Aim of the task: Every line below from the one with "ATOM 28 O O" through the one with "ATOM 70 O O" should be retyped exactly, both ends included; no other lines and no pictures.

[Dataset records — start]

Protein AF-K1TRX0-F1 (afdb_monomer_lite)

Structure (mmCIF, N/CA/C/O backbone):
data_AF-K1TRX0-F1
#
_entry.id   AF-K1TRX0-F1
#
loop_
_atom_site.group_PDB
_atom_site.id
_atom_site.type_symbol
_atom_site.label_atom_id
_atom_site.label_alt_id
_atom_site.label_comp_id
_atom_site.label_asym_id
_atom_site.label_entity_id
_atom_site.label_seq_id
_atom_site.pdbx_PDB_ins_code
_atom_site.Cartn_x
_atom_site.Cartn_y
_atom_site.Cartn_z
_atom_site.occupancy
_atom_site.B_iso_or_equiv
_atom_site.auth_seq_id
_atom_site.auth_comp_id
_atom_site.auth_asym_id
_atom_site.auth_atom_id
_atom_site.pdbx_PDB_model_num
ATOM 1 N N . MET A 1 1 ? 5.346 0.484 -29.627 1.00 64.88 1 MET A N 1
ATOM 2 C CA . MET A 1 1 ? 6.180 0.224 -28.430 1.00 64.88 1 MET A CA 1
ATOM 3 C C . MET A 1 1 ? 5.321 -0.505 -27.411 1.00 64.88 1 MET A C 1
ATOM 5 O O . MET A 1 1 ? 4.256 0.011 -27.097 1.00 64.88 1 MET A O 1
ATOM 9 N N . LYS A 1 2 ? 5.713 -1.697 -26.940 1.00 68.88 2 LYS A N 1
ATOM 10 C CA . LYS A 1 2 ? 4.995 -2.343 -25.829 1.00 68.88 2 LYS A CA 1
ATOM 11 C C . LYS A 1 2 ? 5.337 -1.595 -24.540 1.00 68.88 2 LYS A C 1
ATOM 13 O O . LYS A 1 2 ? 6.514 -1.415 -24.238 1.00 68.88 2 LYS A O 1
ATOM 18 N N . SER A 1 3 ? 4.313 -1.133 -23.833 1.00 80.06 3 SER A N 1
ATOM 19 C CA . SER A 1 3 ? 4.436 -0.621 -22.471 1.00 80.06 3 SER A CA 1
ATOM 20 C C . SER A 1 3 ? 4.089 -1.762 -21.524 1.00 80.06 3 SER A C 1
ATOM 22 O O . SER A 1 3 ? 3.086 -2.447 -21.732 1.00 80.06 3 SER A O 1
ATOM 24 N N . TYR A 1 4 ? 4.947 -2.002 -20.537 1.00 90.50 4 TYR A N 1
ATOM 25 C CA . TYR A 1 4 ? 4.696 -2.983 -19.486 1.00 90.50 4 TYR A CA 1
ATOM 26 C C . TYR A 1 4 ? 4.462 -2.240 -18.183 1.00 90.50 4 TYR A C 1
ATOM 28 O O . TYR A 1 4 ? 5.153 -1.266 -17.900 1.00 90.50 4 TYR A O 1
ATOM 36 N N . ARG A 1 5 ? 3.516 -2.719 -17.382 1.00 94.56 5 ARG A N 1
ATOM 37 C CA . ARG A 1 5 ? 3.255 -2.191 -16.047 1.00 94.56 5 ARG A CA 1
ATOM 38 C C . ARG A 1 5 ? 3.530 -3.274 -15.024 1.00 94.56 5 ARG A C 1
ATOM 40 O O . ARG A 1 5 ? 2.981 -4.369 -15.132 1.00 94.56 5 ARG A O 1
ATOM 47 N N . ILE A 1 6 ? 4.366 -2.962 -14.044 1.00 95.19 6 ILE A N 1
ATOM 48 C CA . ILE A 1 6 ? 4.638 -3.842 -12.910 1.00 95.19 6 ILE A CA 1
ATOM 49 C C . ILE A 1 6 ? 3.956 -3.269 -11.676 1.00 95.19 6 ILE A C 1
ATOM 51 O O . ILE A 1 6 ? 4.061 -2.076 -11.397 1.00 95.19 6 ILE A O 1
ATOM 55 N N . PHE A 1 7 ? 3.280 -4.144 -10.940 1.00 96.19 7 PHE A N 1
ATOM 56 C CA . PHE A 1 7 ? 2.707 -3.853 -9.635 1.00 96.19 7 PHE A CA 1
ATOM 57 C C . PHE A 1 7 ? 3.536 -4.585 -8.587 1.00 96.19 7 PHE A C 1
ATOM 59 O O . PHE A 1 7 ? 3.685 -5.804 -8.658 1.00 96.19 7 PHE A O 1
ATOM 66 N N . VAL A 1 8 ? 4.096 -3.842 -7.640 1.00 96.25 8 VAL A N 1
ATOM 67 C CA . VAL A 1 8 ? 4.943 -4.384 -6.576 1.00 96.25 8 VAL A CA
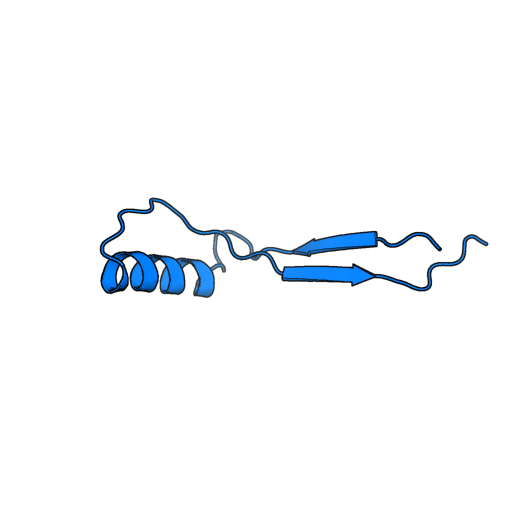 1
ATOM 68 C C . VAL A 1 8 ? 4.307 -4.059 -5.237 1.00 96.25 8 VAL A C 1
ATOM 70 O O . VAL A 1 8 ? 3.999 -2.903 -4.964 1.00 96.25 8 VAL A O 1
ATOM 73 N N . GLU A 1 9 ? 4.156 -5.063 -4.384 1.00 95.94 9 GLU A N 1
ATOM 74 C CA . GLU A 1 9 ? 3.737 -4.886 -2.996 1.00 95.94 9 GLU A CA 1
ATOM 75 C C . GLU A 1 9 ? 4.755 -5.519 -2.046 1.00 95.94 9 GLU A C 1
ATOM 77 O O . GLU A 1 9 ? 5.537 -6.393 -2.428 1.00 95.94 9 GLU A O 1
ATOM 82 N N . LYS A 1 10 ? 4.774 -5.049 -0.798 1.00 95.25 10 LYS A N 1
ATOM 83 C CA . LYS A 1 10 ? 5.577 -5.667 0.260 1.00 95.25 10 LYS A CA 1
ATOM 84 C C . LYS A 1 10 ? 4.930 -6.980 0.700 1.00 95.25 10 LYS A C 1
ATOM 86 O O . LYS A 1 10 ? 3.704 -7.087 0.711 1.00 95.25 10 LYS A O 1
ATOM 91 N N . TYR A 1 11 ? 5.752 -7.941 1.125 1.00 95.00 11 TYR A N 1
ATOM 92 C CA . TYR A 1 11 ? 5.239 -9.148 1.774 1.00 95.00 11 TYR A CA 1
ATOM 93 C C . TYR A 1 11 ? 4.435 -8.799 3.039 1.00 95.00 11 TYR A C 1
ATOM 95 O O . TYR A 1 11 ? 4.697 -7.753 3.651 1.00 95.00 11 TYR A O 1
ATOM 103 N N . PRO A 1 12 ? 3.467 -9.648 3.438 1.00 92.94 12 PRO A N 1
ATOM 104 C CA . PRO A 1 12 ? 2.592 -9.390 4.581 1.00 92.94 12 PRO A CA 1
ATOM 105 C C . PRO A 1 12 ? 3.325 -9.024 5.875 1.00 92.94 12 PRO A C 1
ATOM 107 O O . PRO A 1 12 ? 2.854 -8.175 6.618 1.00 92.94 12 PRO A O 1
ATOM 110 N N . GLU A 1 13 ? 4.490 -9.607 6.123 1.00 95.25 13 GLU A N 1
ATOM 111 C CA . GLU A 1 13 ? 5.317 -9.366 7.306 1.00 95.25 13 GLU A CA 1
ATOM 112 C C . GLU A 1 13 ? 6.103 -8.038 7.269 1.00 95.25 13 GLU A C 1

[Dataset records — finish]

Output below:
ATOM 28 O O . TYR A 1 4 ? 5.153 -1.266 -17.900 1.00 90.50 4 TYR A O 1
ATOM 36 N N . ARG A 1 5 ? 3.516 -2.719 -17.382 1.00 94.56 5 ARG A N 1
ATOM 37 C CA . ARG A 1 5 ? 3.255 -2.191 -16.047 1.00 94.56 5 ARG A CA 1
ATOM 38 C C . ARG A 1 5 ? 3.530 -3.274 -15.024 1.00 94.56 5 ARG A C 1
ATOM 40 O O . ARG A 1 5 ? 2.981 -4.369 -15.132 1.00 94.56 5 ARG A O 1
ATOM 47 N N . ILE A 1 6 ? 4.366 -2.962 -14.044 1.00 95.19 6 ILE A N 1
ATOM 48 C CA . ILE A 1 6 ? 4.638 -3.842 -12.910 1.00 95.19 6 ILE A CA 1
ATOM 49 C C . ILE A 1 6 ? 3.956 -3.269 -11.676 1.00 95.19 6 ILE A C 1
ATOM 51 O O . ILE A 1 6 ? 4.061 -2.076 -11.397 1.00 95.19 6 ILE A O 1
ATOM 55 N N . PHE A 1 7 ? 3.280 -4.144 -10.940 1.00 96.19 7 PHE A N 1
ATOM 56 C CA . PHE A 1 7 ? 2.707 -3.853 -9.635 1.00 96.19 7 PHE A CA 1
ATOM 57 C C . PHE A 1 7 ? 3.536 -4.585 -8.587 1.00 96.19 7 PHE A C 1
ATOM 59 O O . PHE A 1 7 ? 3.685 -5.804 -8.658 1.00 96.19 7 PHE A O 1
ATOM 66 N N . VAL A 1 8 ? 4.096 -3.842 -7.640 1.00 96.25 8 VAL A N 1
ATOM 67 C CA . VAL A 1 8 ? 4.943 -4.384 -6.576 1.00 96.25 8 VAL A CA
 1
ATOM 68 C C . VAL A 1 8 ? 4.307 -4.059 -5.237 1.00 96.25 8 VAL A C 1
ATOM 70 O O . VAL A 1 8 ? 3.999 -2.903 -4.964 1.00 96.25 8 VAL A O 1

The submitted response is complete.